Should lol.add(list); compile at all? Is it typesafe?
Is this a compiler bug or am I misunderstanding the capture conversion rules for wildcards?
Appendix A: Double LOL?
In case anyone is curious, this compiles fine (as seen on ideone.com):
import java.util.*;
public class DoubleLOL {
static void omg2xLOL(List<List<?>> lol1, List<List<?>> lol2) {
// compiles just fine!!!
lol1.addAll(lol2);
lol2.addAll(lol1);
}
}
Appendix B: Nested wildcards -- what do they really mean???
Further investigation indicates that perhaps multiple wildcards has nothing to do with the problem, but rather a nested wildcard is the source of the confusion.
import java.util.*;
public class IntoTheWild {
public static void main(String[] args) {
List<?> list = new ArrayList<String>(); // compiles fine!
List<List<?>> lol = new ArrayList<List<String>>(); // DOES NOT COMPILE!!!
// Type mismatch: cannot convert from
// ArrayList<List<String>> to List<List<?>>
}
}
So it looks perhaps a List<List<String>> is not a List<List<?>>. In fact, while any List<E> is a List<?>, it doesn't look like any List<List<E>> is a List<List<?>> (as seen on ideone.com):
import java.util.*;
public class IntoTheWild2 {
static <E> List<?> makeItWild(List<E> list) {
return list; // compiles fine!
}
static <E> List<List<?>> makeItWildLOL(List<List<E>> lol) {
return lol; // DOES NOT COMPILE!!!
// Type mismatch: cannot convert from
// List<List<E>> to List<List<?>>
}
}
A new question arises, then: just what is a List<List<?>>?
As Appendix B indicates, this has nothing to do with multiple wildcards, but rather, misunderstanding what List<List<?>> really means.
Let's first remind ourselves what it means that Java generics is invariant:
An Integer is a Number
A List<Integer> is NOT a List<Number>
A List<Integer> IS a List<? extends Number>
We now simply apply the same argument to our nested list situation (see appendix for more details):
A List<String> is (captureable by) a List<?>
A List<List<String>> is NOT (captureable by) a List<List<?>>
A List<List<String>> IS (captureable by) a List<? extends List<?>>
With this understanding, all of the snippets in the question can be explained. The confusion arises in (falsely) believing that a type like List<List<?>> can capture types like List<List<String>>, List<List<Integer>>, etc. This is NOT true.
That is, a List<List<?>>:
is NOT a list whose elements are lists of some one unknown type.
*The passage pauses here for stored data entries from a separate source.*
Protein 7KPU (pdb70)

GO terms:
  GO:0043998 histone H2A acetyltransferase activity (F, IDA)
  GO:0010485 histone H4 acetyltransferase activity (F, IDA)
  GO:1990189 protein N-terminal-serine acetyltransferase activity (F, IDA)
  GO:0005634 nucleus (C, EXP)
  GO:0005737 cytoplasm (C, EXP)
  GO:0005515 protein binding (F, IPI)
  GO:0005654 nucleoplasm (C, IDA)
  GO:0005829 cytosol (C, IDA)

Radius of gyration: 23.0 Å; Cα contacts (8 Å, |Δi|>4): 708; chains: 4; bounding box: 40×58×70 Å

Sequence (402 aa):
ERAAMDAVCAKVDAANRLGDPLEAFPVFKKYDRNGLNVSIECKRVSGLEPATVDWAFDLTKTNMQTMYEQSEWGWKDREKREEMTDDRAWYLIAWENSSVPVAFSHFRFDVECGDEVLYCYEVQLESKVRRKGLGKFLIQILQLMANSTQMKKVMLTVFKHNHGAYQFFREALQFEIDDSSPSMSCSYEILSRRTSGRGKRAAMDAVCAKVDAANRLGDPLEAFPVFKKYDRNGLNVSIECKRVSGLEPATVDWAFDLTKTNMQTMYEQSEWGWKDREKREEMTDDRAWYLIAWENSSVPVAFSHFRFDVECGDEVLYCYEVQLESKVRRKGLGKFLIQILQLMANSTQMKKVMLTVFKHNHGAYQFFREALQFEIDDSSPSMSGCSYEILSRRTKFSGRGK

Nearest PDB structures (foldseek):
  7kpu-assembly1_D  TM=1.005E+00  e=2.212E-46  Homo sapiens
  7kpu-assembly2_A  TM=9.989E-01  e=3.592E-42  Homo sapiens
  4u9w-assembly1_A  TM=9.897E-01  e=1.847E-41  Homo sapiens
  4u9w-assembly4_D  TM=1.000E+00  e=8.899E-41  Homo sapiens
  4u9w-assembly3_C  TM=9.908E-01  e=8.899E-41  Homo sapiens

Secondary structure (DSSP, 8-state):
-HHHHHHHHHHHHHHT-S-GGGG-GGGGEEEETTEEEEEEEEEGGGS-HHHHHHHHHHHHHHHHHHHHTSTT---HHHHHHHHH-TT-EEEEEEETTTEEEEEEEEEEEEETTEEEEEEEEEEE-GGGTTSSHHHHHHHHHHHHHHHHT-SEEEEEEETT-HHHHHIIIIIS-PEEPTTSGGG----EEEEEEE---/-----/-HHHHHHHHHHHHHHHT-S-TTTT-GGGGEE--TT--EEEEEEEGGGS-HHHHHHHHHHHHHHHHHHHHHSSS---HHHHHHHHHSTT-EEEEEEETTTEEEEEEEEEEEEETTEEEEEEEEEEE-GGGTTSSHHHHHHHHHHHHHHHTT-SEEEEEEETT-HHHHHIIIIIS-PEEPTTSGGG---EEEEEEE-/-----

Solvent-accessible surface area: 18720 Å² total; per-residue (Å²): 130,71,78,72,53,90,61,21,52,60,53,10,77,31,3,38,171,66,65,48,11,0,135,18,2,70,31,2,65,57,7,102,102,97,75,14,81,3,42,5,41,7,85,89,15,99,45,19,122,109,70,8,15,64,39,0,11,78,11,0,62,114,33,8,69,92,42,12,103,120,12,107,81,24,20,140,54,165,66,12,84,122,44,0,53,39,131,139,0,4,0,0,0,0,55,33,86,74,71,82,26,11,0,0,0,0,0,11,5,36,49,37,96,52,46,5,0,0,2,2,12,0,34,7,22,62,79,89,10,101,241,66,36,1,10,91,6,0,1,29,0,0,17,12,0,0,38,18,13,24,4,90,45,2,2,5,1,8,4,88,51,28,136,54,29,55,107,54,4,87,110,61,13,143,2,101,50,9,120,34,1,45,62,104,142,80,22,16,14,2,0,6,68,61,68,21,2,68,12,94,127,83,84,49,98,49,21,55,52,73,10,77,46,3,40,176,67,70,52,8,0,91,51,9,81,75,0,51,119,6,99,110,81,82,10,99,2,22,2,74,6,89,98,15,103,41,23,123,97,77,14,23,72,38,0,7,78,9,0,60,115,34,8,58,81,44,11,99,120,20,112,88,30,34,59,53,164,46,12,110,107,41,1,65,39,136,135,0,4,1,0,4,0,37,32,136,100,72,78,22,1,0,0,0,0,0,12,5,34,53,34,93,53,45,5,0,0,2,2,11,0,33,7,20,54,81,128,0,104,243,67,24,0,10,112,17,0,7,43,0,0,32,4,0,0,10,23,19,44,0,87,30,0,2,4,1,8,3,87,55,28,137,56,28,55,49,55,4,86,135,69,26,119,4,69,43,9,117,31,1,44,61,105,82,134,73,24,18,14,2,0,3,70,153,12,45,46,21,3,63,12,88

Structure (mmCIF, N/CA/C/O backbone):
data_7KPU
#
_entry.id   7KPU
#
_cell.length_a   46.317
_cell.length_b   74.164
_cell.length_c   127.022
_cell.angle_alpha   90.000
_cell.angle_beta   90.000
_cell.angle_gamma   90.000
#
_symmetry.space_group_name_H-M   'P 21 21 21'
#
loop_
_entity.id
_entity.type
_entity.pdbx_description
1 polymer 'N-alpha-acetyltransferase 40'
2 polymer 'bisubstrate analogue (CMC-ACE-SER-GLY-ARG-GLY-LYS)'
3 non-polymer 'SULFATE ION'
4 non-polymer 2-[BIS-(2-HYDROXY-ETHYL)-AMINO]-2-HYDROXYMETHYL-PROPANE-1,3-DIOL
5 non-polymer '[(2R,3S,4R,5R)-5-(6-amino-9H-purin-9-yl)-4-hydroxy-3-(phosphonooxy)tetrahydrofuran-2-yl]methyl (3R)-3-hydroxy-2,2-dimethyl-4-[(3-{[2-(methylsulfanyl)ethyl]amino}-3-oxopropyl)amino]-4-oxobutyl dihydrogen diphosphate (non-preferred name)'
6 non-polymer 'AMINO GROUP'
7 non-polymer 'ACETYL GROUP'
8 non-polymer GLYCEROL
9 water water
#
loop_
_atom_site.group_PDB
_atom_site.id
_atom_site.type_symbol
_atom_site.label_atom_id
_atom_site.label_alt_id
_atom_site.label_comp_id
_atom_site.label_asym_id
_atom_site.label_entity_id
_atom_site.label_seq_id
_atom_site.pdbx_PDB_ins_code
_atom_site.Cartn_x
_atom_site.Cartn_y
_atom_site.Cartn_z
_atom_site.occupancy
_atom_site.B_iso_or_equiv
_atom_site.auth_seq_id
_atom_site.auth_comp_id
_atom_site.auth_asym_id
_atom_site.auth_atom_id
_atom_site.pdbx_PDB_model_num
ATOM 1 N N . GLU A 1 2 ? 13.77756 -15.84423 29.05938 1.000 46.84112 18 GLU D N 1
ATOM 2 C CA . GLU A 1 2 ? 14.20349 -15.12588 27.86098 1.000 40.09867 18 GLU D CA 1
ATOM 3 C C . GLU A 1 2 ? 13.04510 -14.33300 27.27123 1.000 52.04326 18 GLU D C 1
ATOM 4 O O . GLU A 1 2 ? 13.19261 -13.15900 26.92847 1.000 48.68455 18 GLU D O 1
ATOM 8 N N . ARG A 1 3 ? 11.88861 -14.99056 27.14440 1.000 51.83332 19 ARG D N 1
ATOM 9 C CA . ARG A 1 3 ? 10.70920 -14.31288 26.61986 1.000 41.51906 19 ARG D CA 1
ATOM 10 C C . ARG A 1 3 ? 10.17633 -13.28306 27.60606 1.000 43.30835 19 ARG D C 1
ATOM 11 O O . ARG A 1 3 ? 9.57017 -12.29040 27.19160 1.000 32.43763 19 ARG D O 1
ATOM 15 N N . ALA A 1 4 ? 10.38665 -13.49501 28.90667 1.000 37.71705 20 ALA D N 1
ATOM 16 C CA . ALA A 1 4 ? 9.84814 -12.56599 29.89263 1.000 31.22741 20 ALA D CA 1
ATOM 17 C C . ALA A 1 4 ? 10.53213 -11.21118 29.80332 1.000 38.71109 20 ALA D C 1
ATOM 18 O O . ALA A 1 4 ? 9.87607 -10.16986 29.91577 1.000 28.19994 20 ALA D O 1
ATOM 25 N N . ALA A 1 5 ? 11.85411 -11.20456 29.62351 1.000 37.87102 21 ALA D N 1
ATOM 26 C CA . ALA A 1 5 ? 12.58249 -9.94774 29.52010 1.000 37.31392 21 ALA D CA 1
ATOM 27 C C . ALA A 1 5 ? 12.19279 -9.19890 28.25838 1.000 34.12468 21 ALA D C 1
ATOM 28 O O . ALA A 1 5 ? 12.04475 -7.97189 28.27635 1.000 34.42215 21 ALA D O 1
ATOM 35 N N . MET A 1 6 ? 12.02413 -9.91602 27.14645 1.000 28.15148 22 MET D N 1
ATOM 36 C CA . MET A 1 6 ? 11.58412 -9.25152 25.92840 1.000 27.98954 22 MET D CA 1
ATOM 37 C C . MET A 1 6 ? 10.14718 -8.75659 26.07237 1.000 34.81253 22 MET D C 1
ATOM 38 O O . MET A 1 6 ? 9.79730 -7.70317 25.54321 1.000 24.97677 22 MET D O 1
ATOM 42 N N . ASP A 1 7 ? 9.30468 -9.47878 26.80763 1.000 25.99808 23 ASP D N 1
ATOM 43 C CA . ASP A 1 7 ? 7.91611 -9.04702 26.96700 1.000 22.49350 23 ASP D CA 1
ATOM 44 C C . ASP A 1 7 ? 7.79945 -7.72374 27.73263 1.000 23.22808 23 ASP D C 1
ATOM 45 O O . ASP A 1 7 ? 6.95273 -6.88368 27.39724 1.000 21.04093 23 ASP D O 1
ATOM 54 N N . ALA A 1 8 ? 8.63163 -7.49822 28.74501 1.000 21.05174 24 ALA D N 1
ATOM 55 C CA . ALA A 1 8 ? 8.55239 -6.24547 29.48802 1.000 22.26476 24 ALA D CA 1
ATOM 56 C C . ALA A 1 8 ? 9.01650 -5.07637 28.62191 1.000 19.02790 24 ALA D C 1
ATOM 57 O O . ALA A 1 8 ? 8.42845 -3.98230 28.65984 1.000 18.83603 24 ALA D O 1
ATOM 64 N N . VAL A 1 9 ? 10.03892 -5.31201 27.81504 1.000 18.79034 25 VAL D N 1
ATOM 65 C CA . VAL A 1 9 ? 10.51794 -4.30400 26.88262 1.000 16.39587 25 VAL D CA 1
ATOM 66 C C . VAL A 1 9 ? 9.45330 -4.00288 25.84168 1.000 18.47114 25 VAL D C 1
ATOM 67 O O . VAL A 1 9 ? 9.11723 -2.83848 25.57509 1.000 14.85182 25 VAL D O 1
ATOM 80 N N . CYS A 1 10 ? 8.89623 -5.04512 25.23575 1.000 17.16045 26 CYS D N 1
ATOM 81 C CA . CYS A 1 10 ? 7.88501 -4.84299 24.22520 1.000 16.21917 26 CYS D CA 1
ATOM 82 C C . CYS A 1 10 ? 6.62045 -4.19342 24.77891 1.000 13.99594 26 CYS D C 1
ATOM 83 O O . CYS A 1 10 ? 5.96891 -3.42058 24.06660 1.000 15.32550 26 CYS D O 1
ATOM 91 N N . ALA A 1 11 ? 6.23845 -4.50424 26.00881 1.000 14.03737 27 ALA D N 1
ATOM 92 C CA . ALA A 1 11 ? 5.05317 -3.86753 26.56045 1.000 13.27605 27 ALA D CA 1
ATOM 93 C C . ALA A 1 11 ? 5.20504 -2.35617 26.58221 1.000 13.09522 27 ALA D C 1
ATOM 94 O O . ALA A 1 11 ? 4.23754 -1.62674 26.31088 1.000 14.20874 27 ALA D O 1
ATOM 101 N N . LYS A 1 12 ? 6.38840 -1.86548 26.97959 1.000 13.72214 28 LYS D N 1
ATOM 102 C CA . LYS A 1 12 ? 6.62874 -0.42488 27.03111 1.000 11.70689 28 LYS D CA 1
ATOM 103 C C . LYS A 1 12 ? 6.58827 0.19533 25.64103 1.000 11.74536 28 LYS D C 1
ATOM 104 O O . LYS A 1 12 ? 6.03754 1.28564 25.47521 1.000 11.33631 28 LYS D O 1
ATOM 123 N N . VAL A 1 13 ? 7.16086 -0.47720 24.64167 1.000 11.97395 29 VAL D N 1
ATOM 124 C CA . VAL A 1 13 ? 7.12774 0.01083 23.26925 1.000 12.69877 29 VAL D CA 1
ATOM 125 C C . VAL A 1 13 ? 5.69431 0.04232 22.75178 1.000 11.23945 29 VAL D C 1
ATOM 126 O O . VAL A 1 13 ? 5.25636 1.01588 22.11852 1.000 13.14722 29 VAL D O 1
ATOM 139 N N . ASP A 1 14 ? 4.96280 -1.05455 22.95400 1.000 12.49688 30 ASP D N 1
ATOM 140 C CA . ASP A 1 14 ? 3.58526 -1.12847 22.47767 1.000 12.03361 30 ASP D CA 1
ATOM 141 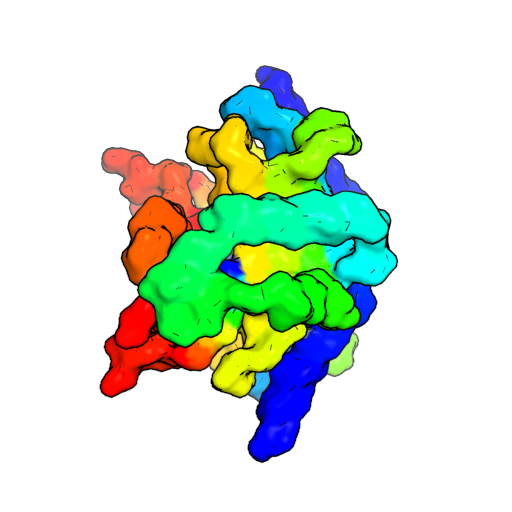C C . ASP A 1 14 ? 2.71788 -0.03525 23.10069 1.000 12.88851 30 ASP D C 1
ATOM 142 O O . ASP A 1 14 ? 1.87347 0.56158 22.42488 1.000 14.13238 30 ASP D O 1
ATOM 151 N N . ALA A 1 15 ? 2.92316 0.26120 24.38940 1.000 12.02101 31 ALA D N 1
ATOM 152 C CA . ALA A 1 15 ? 2.14787 1.30210 25.03123 1.000 12.67317 31 ALA D CA 1
ATOM 153 C C . ALA A 1 15 ? 2.46720 2.66290 24.44209 1.000 12.43967 31 ALA D C 1
ATOM 154 O O . ALA A 1 15 ? 1.56085 3.44811 24.17546 1.000 15.01915 31 ALA D O 1
ATOM 161 N N . ALA A 1 16 ? 3.75909 2.97597 24.24507 1.000 11.57750 32 ALA D N 1
ATOM 162 C CA . ALA A 1 16 ? 4.12442 4.26082 23.65843 1.000 11.23655 32 ALA D CA 1
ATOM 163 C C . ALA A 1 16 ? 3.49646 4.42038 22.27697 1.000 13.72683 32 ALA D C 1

... that would be a List<? extends List<?>>
Instead, it's a list whose elements are lists of ANY type.
Snippets
Here's a snippet to illustrate the above points:
List<List<?>> lolAny = new ArrayList<List<?>>();
lolAny.add(new ArrayList<Integer>());
lolAny.add(new ArrayList<String>());
// lolAny = new ArrayList<List<String>>(); // DOES NOT COMPILE!!
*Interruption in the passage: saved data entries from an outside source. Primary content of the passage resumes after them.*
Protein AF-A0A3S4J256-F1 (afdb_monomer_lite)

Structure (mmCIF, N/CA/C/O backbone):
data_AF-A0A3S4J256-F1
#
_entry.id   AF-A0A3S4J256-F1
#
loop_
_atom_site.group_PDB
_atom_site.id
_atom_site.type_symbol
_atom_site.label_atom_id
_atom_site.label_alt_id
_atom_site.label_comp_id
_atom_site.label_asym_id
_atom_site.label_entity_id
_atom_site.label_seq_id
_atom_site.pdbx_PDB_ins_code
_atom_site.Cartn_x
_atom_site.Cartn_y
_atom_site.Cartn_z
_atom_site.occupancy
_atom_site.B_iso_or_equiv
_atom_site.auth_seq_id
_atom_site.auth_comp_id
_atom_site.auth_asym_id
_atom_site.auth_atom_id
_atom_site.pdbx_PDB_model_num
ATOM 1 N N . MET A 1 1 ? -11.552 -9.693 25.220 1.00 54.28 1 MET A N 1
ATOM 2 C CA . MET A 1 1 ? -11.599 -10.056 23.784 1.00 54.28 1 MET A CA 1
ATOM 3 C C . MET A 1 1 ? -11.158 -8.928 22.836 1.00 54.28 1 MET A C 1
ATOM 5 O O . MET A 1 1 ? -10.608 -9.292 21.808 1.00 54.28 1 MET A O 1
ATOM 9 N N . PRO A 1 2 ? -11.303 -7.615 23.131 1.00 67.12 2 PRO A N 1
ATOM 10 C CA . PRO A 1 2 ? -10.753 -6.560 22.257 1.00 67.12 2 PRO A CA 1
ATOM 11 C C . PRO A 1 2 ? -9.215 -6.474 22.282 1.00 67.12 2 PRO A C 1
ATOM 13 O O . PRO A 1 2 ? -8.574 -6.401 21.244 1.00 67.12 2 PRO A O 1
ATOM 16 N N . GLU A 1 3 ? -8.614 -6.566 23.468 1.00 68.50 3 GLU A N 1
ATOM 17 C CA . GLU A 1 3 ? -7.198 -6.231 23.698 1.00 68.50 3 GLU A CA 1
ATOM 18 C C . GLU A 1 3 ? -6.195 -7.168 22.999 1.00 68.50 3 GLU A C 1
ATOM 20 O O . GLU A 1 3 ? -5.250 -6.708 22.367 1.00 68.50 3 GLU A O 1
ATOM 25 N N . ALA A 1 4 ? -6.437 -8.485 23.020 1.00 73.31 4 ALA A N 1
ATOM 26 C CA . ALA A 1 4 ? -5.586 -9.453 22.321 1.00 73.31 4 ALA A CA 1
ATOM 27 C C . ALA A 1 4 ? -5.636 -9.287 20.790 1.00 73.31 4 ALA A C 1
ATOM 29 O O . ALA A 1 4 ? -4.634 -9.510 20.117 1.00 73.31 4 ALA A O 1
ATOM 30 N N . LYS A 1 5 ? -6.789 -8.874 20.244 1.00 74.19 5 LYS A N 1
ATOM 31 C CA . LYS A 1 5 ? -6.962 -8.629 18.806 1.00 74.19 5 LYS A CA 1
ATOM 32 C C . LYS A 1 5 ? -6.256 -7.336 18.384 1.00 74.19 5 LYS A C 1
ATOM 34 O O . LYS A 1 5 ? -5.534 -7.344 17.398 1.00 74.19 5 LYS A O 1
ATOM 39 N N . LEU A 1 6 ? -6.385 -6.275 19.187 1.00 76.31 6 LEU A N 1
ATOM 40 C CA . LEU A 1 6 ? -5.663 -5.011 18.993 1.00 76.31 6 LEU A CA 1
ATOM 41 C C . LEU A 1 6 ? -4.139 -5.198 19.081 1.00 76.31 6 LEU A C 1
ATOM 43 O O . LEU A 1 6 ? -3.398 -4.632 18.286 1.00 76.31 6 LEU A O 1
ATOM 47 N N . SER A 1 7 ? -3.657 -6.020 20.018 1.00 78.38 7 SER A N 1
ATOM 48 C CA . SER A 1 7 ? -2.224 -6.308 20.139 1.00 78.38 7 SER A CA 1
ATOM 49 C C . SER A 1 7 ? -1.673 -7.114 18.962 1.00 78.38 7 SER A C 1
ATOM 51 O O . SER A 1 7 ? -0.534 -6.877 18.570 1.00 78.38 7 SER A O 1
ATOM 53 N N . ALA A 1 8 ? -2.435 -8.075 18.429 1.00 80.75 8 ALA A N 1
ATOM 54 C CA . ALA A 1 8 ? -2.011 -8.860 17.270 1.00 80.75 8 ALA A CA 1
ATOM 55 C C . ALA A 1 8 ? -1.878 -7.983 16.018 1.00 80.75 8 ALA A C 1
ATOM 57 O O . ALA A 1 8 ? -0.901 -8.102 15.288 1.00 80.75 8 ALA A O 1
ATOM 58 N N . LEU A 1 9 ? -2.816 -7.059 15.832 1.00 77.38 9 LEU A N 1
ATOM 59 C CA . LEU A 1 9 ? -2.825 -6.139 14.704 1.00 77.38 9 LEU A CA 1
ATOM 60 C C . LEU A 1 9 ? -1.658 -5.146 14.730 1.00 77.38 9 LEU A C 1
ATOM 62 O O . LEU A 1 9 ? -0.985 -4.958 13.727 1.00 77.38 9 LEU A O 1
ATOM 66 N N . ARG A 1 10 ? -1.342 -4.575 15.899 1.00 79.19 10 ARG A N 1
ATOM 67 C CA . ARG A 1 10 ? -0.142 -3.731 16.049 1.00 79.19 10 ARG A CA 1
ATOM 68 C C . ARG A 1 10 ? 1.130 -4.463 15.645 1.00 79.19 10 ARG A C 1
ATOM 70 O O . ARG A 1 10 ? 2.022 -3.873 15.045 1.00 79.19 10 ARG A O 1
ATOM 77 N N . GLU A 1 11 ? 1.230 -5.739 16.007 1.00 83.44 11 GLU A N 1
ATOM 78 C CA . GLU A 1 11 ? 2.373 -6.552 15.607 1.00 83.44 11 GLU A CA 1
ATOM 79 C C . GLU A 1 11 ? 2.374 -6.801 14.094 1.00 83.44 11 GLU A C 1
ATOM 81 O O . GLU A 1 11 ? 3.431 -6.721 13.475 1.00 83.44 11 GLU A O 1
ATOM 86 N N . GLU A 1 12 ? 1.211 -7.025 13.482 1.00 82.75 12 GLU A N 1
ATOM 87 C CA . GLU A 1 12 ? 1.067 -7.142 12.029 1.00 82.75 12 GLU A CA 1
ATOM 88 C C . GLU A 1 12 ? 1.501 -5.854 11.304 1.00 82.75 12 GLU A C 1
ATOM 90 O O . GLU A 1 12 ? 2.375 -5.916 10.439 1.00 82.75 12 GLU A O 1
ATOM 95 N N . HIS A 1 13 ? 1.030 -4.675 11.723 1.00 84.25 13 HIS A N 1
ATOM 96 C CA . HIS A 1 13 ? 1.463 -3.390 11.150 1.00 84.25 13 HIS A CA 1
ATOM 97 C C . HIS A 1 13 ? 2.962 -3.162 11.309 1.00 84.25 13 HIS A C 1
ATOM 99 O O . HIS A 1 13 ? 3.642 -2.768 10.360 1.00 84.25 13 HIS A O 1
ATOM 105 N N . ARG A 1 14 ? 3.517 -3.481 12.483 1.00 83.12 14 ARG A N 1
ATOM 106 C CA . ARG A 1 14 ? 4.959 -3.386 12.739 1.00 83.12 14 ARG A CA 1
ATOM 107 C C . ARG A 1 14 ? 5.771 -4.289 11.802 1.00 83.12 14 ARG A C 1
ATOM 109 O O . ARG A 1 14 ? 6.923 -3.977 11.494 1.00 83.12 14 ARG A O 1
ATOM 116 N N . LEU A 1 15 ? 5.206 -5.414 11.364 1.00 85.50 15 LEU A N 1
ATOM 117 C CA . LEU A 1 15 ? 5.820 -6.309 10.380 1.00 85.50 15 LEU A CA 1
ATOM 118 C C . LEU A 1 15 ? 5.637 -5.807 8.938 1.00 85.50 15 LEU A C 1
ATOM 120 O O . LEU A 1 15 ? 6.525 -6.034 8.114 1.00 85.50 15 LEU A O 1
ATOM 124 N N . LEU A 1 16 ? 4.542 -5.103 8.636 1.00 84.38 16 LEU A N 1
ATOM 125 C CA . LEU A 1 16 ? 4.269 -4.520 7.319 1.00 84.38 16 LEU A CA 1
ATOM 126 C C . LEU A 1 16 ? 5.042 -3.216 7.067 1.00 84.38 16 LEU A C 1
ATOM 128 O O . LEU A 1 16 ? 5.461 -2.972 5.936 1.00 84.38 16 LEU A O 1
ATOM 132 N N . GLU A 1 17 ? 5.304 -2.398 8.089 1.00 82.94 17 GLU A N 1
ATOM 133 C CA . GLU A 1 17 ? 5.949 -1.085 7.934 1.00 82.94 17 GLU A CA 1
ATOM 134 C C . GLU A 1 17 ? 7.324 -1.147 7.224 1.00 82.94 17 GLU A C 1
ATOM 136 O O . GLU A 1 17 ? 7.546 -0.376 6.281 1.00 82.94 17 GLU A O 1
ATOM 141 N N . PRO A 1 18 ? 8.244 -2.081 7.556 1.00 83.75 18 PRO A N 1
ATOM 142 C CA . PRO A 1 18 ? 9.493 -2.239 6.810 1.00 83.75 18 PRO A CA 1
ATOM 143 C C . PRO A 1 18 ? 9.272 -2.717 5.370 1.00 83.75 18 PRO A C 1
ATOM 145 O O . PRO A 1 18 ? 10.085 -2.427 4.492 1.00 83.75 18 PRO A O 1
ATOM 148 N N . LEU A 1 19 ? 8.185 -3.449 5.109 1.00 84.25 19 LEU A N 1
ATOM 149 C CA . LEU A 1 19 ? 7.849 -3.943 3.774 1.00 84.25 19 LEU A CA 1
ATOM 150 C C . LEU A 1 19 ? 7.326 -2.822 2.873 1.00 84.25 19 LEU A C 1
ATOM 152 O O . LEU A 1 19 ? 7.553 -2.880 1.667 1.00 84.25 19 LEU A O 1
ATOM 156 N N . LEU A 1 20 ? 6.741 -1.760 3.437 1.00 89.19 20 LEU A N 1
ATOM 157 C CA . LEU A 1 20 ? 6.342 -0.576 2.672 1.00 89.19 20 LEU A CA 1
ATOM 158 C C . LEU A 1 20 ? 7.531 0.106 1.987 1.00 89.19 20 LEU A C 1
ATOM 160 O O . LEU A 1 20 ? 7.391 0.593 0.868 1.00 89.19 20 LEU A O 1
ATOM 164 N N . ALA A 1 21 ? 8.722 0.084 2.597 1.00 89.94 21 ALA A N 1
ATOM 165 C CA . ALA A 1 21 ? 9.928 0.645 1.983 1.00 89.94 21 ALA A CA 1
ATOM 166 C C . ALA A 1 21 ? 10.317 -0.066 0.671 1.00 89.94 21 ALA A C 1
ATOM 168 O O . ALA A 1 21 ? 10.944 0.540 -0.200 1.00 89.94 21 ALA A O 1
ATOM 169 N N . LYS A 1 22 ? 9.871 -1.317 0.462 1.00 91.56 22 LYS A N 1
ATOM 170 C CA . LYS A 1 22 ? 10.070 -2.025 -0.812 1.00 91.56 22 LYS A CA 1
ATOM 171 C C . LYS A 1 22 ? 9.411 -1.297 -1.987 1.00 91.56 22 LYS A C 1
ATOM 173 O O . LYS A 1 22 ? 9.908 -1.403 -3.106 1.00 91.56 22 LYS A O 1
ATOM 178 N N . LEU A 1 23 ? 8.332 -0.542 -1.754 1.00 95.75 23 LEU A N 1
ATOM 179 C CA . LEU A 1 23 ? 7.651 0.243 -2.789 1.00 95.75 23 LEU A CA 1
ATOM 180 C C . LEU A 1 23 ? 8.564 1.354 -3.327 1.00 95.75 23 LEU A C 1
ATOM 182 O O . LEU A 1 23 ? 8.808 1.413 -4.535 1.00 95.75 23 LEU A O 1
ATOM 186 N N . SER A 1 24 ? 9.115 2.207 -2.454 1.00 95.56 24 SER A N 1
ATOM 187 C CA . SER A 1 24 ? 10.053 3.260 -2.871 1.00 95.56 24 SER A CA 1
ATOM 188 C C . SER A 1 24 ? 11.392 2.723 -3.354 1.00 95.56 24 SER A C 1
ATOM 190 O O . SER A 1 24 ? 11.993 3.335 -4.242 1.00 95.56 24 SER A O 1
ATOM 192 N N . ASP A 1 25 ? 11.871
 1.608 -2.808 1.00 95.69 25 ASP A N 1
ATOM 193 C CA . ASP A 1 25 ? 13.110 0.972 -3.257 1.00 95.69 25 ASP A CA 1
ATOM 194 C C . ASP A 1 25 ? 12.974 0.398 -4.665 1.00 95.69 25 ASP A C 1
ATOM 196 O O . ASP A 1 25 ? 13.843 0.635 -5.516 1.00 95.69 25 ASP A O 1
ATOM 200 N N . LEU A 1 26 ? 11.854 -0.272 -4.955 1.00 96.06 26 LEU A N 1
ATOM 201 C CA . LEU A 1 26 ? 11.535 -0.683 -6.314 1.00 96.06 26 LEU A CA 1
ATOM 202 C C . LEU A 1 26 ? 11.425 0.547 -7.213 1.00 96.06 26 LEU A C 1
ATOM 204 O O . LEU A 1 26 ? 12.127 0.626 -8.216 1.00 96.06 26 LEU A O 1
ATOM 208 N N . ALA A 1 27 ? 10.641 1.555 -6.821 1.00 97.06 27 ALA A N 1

List<? extends List<?>> lolSome;
lolSome = new ArrayList<List<String>>();
lolSome = new ArrayList<List<Integer>>();
More snippets
Here's yet another example with bounded nested wildcard:
List<List<? extends Number>> lolAnyNum = new ArrayList<List<? extends Number>>();
lolAnyNum.add(new ArrayList<Integer>());
lolAnyNum.add(new ArrayList<Float>());
// lolAnyNum.add(new ArrayList<String>()); // DOES NOT COMPILE!!
// lolAnyNum = new ArrayList<List<Integer>>(); // DOES NOT COMPILE!!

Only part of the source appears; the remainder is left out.